Content starts
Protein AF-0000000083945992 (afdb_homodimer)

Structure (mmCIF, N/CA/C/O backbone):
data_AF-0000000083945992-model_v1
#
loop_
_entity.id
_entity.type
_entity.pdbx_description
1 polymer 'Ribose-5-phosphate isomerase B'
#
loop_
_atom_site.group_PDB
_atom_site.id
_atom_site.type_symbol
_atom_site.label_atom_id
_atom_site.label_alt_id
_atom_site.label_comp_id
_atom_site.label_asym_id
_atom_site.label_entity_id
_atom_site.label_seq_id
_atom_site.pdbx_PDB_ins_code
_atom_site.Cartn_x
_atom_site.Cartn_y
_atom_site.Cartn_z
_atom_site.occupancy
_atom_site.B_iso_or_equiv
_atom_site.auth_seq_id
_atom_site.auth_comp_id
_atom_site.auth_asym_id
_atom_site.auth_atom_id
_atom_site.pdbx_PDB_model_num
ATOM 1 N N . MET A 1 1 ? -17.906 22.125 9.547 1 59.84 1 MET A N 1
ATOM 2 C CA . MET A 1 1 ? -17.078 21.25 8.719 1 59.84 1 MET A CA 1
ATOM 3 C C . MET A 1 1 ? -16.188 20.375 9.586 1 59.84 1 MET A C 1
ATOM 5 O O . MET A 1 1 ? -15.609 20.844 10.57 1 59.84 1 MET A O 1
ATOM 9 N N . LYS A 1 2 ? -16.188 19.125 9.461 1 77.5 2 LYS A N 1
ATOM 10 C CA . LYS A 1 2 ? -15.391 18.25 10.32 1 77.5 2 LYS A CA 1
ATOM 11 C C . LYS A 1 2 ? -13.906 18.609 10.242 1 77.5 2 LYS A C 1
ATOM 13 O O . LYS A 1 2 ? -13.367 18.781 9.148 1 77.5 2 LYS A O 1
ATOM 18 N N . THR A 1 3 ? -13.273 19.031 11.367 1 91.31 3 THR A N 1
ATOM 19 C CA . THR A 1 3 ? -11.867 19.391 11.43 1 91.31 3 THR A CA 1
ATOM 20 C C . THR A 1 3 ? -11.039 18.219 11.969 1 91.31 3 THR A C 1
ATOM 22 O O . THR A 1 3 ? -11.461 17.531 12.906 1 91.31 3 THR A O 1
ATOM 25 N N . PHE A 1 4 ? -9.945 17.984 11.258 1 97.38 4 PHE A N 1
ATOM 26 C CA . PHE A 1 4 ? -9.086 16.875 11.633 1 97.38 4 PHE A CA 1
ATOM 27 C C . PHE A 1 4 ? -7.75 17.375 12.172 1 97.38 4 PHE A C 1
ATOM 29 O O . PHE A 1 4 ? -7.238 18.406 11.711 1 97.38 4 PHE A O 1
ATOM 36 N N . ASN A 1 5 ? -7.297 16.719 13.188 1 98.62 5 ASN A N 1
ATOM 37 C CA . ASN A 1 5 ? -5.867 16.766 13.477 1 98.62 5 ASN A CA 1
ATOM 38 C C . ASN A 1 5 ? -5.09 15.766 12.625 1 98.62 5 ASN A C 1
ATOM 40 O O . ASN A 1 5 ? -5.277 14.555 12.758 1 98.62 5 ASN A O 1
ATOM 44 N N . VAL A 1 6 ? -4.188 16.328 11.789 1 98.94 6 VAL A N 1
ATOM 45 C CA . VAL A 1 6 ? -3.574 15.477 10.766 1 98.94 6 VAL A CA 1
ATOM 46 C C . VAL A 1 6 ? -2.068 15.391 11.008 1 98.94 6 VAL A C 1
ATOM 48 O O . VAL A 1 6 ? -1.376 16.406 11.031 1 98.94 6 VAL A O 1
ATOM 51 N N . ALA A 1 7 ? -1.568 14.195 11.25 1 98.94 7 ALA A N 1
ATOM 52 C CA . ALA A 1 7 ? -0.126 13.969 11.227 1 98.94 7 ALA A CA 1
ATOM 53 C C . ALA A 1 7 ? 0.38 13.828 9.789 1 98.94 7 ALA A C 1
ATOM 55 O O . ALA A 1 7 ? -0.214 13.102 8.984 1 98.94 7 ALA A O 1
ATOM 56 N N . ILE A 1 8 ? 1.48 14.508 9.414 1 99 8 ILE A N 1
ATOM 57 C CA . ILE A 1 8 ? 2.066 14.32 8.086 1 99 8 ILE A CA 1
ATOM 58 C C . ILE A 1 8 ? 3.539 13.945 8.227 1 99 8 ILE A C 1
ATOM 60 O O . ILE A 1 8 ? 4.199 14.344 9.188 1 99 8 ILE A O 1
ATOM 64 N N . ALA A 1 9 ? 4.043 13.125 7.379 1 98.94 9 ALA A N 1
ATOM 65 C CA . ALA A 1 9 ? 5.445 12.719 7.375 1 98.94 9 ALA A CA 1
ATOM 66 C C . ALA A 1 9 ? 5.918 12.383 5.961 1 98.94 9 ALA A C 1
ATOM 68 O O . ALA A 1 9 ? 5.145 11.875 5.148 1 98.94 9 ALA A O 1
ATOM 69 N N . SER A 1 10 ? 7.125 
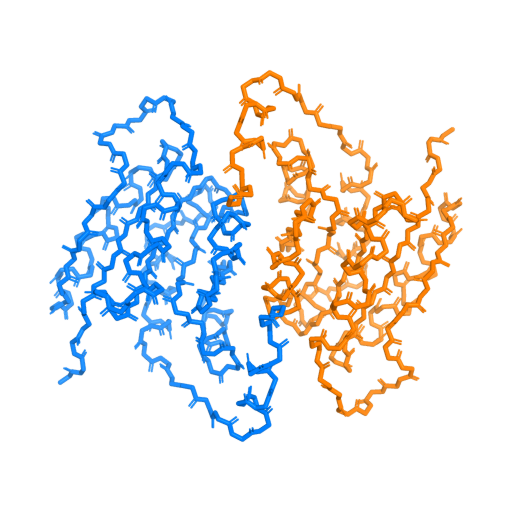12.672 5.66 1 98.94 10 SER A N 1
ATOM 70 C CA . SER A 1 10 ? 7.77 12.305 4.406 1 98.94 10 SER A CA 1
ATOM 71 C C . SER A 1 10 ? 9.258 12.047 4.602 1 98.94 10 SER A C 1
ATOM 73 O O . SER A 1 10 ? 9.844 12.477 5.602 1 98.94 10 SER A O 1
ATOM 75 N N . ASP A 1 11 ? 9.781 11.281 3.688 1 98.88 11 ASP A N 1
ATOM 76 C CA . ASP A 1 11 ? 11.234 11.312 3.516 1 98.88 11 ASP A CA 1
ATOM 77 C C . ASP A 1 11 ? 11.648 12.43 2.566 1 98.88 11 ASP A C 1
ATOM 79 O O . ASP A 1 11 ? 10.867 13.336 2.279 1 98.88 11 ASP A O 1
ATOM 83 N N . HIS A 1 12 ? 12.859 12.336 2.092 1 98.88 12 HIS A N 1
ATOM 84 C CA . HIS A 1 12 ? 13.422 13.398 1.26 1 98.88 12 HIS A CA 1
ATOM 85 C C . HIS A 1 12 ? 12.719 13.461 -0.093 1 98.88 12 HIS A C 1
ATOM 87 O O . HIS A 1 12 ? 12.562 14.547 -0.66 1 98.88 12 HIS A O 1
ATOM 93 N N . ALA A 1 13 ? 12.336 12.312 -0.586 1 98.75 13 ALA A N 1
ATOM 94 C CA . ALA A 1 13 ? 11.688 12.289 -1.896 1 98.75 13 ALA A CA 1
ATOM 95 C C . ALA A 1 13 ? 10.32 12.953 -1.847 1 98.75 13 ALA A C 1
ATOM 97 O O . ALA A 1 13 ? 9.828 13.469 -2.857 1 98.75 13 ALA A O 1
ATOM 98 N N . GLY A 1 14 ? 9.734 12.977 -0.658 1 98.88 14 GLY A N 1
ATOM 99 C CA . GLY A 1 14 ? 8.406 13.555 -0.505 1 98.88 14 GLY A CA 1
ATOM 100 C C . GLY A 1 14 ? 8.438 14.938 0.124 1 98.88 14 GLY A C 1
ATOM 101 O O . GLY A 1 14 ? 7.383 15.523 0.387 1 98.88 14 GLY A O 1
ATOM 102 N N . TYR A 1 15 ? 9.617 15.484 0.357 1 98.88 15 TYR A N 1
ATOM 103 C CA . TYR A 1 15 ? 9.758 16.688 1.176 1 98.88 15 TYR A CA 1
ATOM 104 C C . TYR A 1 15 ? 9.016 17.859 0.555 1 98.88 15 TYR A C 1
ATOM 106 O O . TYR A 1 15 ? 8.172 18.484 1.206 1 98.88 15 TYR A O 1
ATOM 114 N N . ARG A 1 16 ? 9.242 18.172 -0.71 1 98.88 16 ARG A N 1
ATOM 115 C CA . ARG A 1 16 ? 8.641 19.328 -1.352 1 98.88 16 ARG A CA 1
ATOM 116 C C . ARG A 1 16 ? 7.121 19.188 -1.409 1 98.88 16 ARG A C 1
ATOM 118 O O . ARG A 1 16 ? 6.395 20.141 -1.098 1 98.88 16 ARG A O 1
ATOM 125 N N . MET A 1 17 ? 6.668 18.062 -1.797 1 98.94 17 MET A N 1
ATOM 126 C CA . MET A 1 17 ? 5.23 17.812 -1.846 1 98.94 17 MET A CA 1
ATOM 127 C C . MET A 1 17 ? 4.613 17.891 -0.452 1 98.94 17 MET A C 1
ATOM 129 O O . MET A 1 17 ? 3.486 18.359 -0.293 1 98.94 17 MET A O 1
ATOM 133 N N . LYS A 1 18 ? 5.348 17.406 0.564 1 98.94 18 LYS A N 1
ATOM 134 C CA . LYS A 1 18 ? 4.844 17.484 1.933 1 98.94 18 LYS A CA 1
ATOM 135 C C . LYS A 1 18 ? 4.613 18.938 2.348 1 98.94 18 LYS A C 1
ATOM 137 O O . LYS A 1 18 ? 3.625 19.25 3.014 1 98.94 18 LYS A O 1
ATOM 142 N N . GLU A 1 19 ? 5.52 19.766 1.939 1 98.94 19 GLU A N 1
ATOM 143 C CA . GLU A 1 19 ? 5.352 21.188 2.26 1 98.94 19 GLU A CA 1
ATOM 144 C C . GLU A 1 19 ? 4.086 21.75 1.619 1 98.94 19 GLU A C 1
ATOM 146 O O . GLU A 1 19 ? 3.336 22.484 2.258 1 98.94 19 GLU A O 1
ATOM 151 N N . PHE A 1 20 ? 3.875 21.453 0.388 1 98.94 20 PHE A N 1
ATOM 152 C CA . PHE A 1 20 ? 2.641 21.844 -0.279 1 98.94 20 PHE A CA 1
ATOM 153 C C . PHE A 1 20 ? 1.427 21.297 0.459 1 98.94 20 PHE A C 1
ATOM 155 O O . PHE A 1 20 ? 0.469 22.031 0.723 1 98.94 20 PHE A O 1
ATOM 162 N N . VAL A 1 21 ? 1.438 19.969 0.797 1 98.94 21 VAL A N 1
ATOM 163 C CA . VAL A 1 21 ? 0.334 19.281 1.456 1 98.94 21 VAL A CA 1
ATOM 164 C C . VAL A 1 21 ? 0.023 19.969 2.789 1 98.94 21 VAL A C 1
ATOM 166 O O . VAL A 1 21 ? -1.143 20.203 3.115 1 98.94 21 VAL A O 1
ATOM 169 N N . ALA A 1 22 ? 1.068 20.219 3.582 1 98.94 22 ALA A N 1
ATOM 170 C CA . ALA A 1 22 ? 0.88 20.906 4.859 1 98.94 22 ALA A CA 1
Content ends
Try it: Within the listing above, extract exactly the lines from the line with "ATOM 94 C CA" to the line with "ATOM 125 N N", the two named lines included, and no others.

Task answer:
ATOM 94 C CA . ALA A 1 13 ? 11.688 12.289 -1.896 1 98.75 13 ALA A CA 1
ATOM 95 C C . ALA A 1 13 ? 10.32 12.953 -1.847 1 98.75 13 ALA A C 1
ATOM 97 O O . ALA A 1 13 ? 9.828 13.469 -2.857 1 98.75 13 ALA A O 1
ATOM 98 N N . GLY A 1 14 ? 9.734 12.977 -0.658 1 98.88 14 GLY A N 1
ATOM 99 C CA . GLY A 1 14 ? 8.406 13.555 -0.505 1 98.88 14 GLY A CA 1
ATOM 100 C C . GLY A 1 14 ? 8.438 14.938 0.124 1 98.88 14 GLY A C 1
ATOM 101 O O . GLY A 1 14 ? 7.383 15.523 0.387 1 98.88 14 GLY A O 1
ATOM 102 N N . TYR A 1 15 ? 9.617 15.484 0.357 1 98.88 15 TYR A N 1
ATOM 103 C CA . TYR A 1 15 ? 9.758 16.688 1.176 1 98.88 15 TYR A CA 1
ATOM 104 C C . TYR A 1 15 ? 9.016 17.859 0.555 1 98.88 15 TYR A C 1
ATOM 106 O O . TYR A 1 15 ? 8.172 18.484 1.206 1 98.88 15 TYR A O 1
ATOM 114 N N . ARG A 1 16 ? 9.242 18.172 -0.71 1 98.88 16 ARG A N 1
ATOM 115 C CA . ARG A 1 16 ? 8.641 19.328 -1.352 1 98.88 16 ARG A CA 1
ATOM 116 C C . ARG A 1 16 ? 7.121 19.188 -1.409 1 98.88 16 ARG A C 1
ATOM 118 O O . ARG A 1 16 ? 6.395 20.141 -1.098 1 98.88 16 ARG A O 1
ATOM 125 N N . MET A 1 17 ? 6.668 18.062 -1.797 1 98.94 17 MET A N 1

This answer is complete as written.